The International health regulations require: Each State Party shall develop, strengthen and maintain […] the capacity to detect, assess, notify and report events Thus it can be an objective of a surveillance system to fullfill these obligations.

4.3 Other concepts for objectives

There are other summaries for the objectives of a surveillance system that have a similar concepts. Although they tend to be not specific but have a broader perspective.

4.3.1 World bank

The world bank notes the objectives of an public health surveillance system as follows2:

  • recognize cases or clusters of cases to trigger interventions to prevent transmission or reduce morbidity and mortality (includes the special case in which surveillance at the national level is required to recognize multi-state clusters);
  • identify new health problems and emerging diseases;
  • assess public health impact of health events or determine and measure trends;
  • measure causal factors in disease (e.g., risk factors) to initiate actions to prevent the onset of disease;
  • demonstrate the need for intervention programs and resources, and allocate resources during health planning;
  • monitor effectiveness and evaluate the impact of prevention and control measures, intervention strategies, and health policy changes;
  • identify high-risk population groups or geographic areas to target interventions and guide analytic studies;
  • provide data for research, and develop hypotheses that lead to analytic studies about risk factors for disease causation, propagation or progression;
  • measure progress toward Millennium Development Goals, or other project or program goals, including PRSP (Poverty Reduction Strategy Paper) targets._

4.3.2 EU/EEA surveillance

The EU/EEA surveillance 3 focuses on the need for the supranational body

  • Detect and monitor any multinational infectious disease outbreaks with respect to source, time, population, and place in order to provide a rationale for public health action;
  • Monitor trends in infectious diseases over time and across Member States to assess the present situation, respond to rises above warning thresholds and facilitate appropriate evidence-based action;
  • Contribute to the evaluation and monitoring of prevention and control programmes targeted at infectious diseases in order to provide the evidence for recommendations to strengthen and improve these programmes at the national and European level;
  • Identify population groups at risk and in need of targeted prevention measures;
  • Contribute to the awareness of and the assessment of the burden of infectious diseases on the population using such data as disease prevalence, complications, hospitalisation, and mortality; and
  • Generate hypotheses on (new) sources, modes of transmission and groups most at risk and identify needs for research and pilot projects

4.4 Objectives in practice

Although objectives play a decisive role in theory they are not as relevant in practice. Large surveillance systems tend to develope a life on its own and the focus on the objectives gets lost over time.

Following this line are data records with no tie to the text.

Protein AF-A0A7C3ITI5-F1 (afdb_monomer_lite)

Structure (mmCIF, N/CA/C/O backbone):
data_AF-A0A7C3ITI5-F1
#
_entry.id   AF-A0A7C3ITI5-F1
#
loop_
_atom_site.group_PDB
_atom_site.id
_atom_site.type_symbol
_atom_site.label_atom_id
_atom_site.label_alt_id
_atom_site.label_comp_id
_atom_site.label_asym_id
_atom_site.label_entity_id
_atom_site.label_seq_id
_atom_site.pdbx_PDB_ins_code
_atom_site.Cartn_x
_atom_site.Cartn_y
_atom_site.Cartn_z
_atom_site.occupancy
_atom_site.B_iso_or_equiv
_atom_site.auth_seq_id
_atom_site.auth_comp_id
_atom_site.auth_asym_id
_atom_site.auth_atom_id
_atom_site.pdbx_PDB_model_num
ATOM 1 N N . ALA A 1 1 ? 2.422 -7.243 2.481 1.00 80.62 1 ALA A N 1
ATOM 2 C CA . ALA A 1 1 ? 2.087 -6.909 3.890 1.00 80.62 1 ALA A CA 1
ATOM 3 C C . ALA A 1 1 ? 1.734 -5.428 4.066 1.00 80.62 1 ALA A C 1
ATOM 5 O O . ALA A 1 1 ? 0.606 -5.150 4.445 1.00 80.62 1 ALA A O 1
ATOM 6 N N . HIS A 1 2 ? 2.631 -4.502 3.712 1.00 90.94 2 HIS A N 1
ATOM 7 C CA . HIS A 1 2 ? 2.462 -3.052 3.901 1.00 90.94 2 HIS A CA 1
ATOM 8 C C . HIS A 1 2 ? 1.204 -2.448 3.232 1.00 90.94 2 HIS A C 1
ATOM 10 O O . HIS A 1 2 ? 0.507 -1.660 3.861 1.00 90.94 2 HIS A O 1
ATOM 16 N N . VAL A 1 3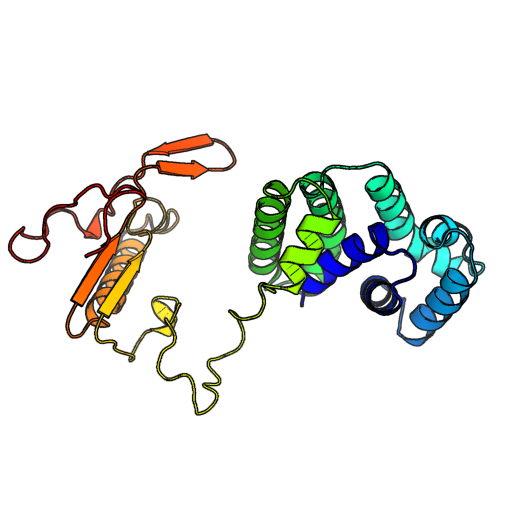 ? 0.831 -2.874 2.013 1.00 92.81 3 VAL A N 1
ATOM 17 C CA . VAL A 1 3 ? -0.438 -2.450 1.370 1.00 92.81 3 VAL A CA 1
ATOM 18 C C . VAL A 1 3 ? -1.643 -2.799 2.250 1.00 92.81 3 VAL A C 1
ATOM 20 O O . VAL A 1 3 ? -2.511 -1.968 2.495 1.00 92.81 3 VAL A O 1
ATOM 23 N N . LYS A 1 4 ? -1.685 -4.031 2.771 1.00 93.44 4 LYS A N 1
ATOM 24 C CA . LYS A 1 4 ? -2.782 -4.500 3.626 1.00 93.44 4 LYS A CA 1
ATOM 25 C C . LYS A 1 4 ? -2.837 -3.725 4.951 1.00 93.44 4 LYS A C 1
ATOM 27 O O . LYS A 1 4 ? -3.928 -3.549 5.483 1.00 93.44 4 LYS A O 1
ATOM 32 N N . ASP A 1 5 ? -1.696 -3.262 5.466 1.00 95.44 5 ASP A N 1
ATOM 33 C CA . ASP A 1 5 ? -1.629 -2.414 6.666 1.00 95.44 5 ASP A CA 1
ATOM 34 C C . ASP A 1 5 ? -2.262 -1.041 6.401 1.00 95.44 5 ASP A C 1
ATOM 36 O O . ASP A 1 5 ? -3.114 -0.604 7.174 1.00 95.44 5 ASP A O 1
ATOM 40 N N . LEU A 1 6 ? -1.928 -0.396 5.276 1.00 96.50 6 LEU A N 1
ATOM 41 C CA . LEU A 1 6 ? -2.550 0.869 4.872 1.00 96.50 6 LEU A CA 1
ATOM 42 C C . LEU A 1 6 ? -4.064 0.696 4.674 1.00 96.50 6 LEU A C 1
ATOM 44 O O . LEU A 1 6 ? -4.856 1.429 5.268 1.00 96.50 6 LEU A O 1
ATOM 48 N N . LEU A 1 7 ? -4.477 -0.314 3.899 1.00 96.62 7 LEU A N 1
ATOM 49 C CA . LEU A 1 7 ? -5.892 -0.583 3.622 1.00 96.62 7 LEU A CA 1
ATOM 50 C C . LEU A 1 7 ? -6.701 -0.871 4.891 1.00 96.62 7 LEU A C 1
ATOM 52 O O . LEU A 1 7 ? -7.879 -0.531 4.938 1.00 96.62 7 LEU A O 1
ATOM 56 N N . ALA A 1 8 ? -6.102 -1.461 5.928 1.00 97.50 8 ALA A N 1
ATOM 57 C CA . ALA A 1 8 ? -6.796 -1.690 7.192 1.00 97.50 8 ALA A CA 1
ATOM 58 C C . ALA A 1 8 ? -7.196 -0.380 7.889 1.00 97.50 8 ALA A C 1
ATOM 60 O O . ALA A 1 8 ? -8.320 -0.282 8.368 1.00 97.50 8 ALA A O 1
ATOM 61 N N . HIS A 1 9 ? -6.355 0.660 7.871 1.00 97.94 9 HIS A N 1
ATOM 62 C CA . HIS A 1 9 ? -6.734 1.970 8.421 1.00 97.94 9 HIS A CA 1
ATOM 63 C C . HIS A 1 9 ? -7.931 2.567 7.672 1.00 97.94 9 HIS A C 1
ATOM 65 O O . HIS A 1 9 ? -8.865 3.074 8.286 1.00 97.94 9 HIS A O 1
ATOM 71 N N . LEU A 1 10 ? -7.928 2.462 6.341 1.00 97.88 10 LEU A N 1
ATOM 72 C CA . LEU A 1 10 ? -9.024 2.933 5.497 1.00 97.88 10 LEU A CA 1
ATOM 73 C C . LEU A 1 10 ? -10.318 2.138 5.727 1.00 97.88 10 LEU A C 1
ATOM 75 O O . LEU A 1 10 ? -11.401 2.718 5.799 1.00 97.88 10 LEU A O 1
ATOM 79 N N . ARG A 1 11 ? -10.217 0.816 5.906 1.00 97.69 11 ARG A N 1
ATOM 80 C CA . ARG A 1 11 ? -11.365 -0.037 6.242 1.00 97.69 11 ARG A CA 1
ATOM 81 C C . ARG A 1 11 ? -12.009 0.352 7.561 1.00 97.69 11 ARG A C 1
ATOM 83 O O . ARG A 1 11 ? -13.227 0.306 7.628 1.00 97.69 11 ARG A O 1
ATOM 90 N N . LEU A 1 12 ? -11.247 0.803 8.558 1.00 96.88 12 LEU A N 1
ATOM 91 C CA . LEU A 1 12 ? -11.820 1.293 9.818 1.00 96.88 12 LEU A CA 1
ATOM 92 C C . LEU A 1 12 ? -12.682 2.548 9.639 1.00 96.88 12 LEU A C 1
ATOM 94 O O . LEU A 1 12 ? -13.636 2.743 10.385 1.00 96.88 12 LEU A O 1
ATOM 98 N N . ILE A 1 13 ? -12.386 3.381 8.639 1.00 96.62 13 ILE A N 1
ATOM 99 C CA . ILE A 1 13 ? -13.217 4.546 8.309 1.00 96.62 13 ILE A CA 1
ATOM 100 C C . ILE A 1 13 ? -14.512 4.115 7.616 1.00 96.62 13 ILE A C 1
ATOM 102 O O . ILE A 1 13 ? -15.578 4.637 7.929 1.00 96.62 13 ILE A O 1
ATOM 106 N N . ALA A 1 14 ? -14.436 3.141 6.706 1.00 95.69 14 ALA A N 1
ATOM 107 C CA . ALA A 1 14 ? -15.611 2.614 6.011 1.00 95.69 14 ALA A CA 1
ATOM 108 C C . ALA A 1 14 ? -16.488 1.713 6.903 1.00 95.69 14 ALA A C 1
ATOM 110 O O . ALA A 1 14 ? -17.709 1.706 6.773 1.00 95.69 14 ALA A O 1
ATOM 111 N N . ASN A 1 15 ? -15.865 0.953 7.803 1.00 95.56 15 ASN A N 1
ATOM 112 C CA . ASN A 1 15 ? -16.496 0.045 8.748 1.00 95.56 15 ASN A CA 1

New changes are introduced based on new needs but old parts stay in place although they might have losts their importance. Furthermore we a entagled into a complicated net of the large surveillancesystems and a single person is rarely in the position to change a complete system. So to really set the focus on the objectives is a difficult undertaking.

When a surveillancesystem is changed there are often not purely rational and objective-based values at work. People tend to follow differen decision making processes than a rational approach. Besides a rational approach one can differ between a “standard-approach” an “environmental-approach” and a “garbage-can-apporach”.